WHAT THE TASK REQUIRES - Below are some records. Set down exactly the line holding "ATOM 97 O O" and every later line through the end, omitting the pictures.

MATERIAL FOR THIS TASK -
━━━━━━

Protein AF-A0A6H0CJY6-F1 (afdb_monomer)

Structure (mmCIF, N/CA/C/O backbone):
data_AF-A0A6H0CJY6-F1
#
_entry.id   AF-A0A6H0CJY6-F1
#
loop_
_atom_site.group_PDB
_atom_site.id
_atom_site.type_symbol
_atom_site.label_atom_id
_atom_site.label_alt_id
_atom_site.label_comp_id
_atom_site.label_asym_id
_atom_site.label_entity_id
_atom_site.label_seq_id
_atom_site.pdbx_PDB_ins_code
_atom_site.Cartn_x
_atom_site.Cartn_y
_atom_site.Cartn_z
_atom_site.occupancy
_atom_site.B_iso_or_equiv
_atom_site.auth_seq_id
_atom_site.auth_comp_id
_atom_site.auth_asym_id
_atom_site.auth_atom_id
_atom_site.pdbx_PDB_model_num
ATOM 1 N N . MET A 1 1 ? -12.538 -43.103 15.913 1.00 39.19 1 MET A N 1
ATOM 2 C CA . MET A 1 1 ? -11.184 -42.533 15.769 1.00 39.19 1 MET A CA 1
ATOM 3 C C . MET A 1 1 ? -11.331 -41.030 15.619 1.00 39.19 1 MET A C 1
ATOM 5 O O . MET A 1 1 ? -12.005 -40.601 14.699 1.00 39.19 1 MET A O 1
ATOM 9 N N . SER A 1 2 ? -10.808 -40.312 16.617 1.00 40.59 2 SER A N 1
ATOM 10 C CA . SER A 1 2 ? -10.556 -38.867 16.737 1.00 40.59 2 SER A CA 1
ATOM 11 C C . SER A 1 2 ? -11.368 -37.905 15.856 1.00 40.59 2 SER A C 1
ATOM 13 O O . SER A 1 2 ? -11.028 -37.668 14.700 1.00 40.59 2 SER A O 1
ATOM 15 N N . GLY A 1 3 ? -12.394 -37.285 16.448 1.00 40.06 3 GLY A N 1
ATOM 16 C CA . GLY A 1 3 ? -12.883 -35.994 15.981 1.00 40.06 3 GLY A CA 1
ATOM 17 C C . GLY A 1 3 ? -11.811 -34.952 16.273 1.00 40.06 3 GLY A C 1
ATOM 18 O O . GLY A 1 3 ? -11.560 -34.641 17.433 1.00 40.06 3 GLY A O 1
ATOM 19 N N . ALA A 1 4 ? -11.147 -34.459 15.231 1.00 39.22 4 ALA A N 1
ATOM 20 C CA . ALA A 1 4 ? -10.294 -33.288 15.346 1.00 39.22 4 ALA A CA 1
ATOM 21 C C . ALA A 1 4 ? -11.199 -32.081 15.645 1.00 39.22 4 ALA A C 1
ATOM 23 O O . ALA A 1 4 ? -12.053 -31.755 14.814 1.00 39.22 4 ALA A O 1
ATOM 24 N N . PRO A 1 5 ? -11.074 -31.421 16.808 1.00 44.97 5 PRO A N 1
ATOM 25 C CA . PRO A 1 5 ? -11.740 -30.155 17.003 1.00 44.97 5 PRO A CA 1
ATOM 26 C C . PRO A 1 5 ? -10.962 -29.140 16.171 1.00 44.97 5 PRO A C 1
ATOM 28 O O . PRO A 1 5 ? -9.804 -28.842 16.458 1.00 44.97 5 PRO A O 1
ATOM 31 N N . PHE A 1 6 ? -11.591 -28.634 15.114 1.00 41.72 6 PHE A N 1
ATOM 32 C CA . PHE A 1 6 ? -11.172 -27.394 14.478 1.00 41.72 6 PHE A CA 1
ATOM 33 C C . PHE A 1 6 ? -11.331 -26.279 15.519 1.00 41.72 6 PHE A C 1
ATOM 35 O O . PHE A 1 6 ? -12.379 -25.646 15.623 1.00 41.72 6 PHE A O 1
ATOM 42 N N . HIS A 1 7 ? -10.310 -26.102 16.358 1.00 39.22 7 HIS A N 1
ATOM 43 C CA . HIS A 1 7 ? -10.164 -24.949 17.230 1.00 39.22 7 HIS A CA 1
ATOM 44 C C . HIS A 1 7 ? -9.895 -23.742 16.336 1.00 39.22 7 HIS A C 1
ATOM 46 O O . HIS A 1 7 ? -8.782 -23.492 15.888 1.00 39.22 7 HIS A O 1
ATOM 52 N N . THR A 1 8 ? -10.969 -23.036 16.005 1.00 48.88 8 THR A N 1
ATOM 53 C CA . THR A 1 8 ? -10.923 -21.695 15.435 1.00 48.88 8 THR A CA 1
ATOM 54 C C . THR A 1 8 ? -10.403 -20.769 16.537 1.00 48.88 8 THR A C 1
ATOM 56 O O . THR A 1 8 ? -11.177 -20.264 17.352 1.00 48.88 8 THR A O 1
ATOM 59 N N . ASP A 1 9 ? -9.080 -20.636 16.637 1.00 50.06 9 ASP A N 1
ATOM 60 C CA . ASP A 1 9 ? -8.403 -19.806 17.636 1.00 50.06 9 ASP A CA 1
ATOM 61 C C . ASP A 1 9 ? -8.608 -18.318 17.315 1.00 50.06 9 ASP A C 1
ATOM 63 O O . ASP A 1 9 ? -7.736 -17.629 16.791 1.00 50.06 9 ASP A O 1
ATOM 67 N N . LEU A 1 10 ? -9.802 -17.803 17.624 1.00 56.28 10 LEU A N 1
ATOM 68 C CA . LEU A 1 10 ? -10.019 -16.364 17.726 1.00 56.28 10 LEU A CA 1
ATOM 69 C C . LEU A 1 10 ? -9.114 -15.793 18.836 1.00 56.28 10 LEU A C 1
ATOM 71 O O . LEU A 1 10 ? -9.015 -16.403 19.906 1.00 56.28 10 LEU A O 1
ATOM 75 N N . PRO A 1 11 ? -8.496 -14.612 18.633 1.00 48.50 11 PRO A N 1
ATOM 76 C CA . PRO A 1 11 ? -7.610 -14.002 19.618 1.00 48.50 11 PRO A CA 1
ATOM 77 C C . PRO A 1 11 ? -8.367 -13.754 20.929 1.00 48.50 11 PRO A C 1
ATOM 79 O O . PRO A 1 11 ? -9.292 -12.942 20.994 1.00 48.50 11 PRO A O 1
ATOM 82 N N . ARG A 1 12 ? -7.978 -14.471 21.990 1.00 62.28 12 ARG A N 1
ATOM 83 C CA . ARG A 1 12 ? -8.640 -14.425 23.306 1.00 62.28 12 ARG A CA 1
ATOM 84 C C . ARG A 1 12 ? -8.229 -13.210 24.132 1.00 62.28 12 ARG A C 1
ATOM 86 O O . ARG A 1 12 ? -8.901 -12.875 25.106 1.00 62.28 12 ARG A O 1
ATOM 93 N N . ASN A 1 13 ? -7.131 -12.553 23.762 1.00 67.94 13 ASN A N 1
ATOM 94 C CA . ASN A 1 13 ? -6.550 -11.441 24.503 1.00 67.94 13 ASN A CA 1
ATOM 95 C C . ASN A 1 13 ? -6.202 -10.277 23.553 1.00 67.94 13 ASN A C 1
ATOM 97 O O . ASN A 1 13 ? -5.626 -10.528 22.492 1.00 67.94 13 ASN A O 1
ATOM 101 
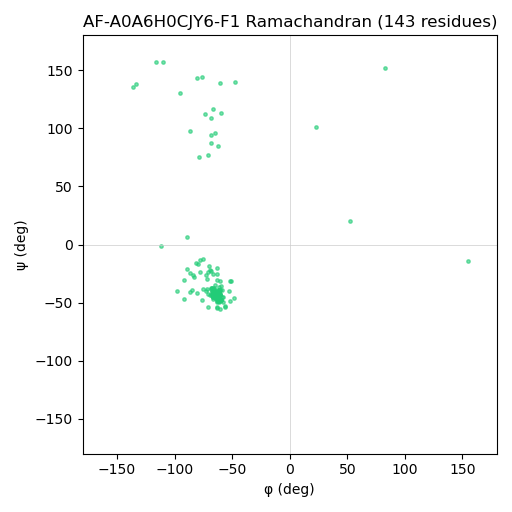N N . PRO A 1 14 ? -6.460 -8.999 23.906 1.00 67.25 14 PRO A N 1
ATOM 102 C CA . PRO A 1 14 ? -6.028 -7.844 23.110 1.00 67.25 14 PRO A CA 1
ATOM 103 C C . PRO A 1 14 ? -4.537 -7.872 22.740 1.00 67.25 14 PRO A C 1
ATOM 105 O O . PRO A 1 14 ? -4.178 -7.423 21.656 1.00 67.25 14 PRO A O 1
ATOM 108 N N . LYS A 1 15 ? -3.669 -8.442 23.590 1.00 69.38 15 LYS A N 1
ATOM 109 C CA . LYS A 1 15 ? -2.238 -8.609 23.278 1.00 69.38 15 LYS A CA 1
ATOM 110 C C . LYS A 1 15 ? -1.994 -9.595 22.132 1.00 69.38 15 LYS A C 1
ATOM 112 O O . LYS A 1 15 ? -1.243 -9.276 21.221 1.00 69.38 15 LYS A O 1
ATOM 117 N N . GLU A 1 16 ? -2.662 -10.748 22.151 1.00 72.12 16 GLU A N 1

━━━━━━

TASK SOLUTION -
ATOM 97 O O . ASN A 1 13 ? -5.626 -10.528 22.492 1.00 67.94 13 ASN A O 1
ATOM 101 
N N . PRO A 1 14 ? -6.460 -8.999 23.906 1.00 67.25 14 PRO A N 1
ATOM 102 C CA . PRO A 1 14 ? -6.028 -7.844 23.110 1.00 67.25 14 PRO A CA 1
ATOM 103 C C . PRO A 1 14 ? -4.537 -7.872 22.740 1.00 67.25 14 PRO A C 1
ATOM 105 O O . PRO A 1 14 ? -4.178 -7.423 21.656 1.00 67.25 14 PRO A O 1
ATOM 108 N N . LYS A 1 15 ? -3.669 -8.442 23.590 1.00 69.38 15 LYS A N 1
ATOM 109 C CA . LYS A 1 15 ? -2.238 -8.609 23.278 1.00 69.38 15 LYS A CA 1
ATOM 110 C C . LYS A 1 15 ? -1.994 -9.595 22.132 1.00 69.38 15 LYS A C 1
ATOM 112 O O . LYS A 1 15 ? -1.243 -9.276 21.221 1.00 69.38 15 LYS A O 1
ATOM 117 N N . GLU A 1 16 ? -2.662 -10.748 22.151 1.00 72.12 16 GLU A N 1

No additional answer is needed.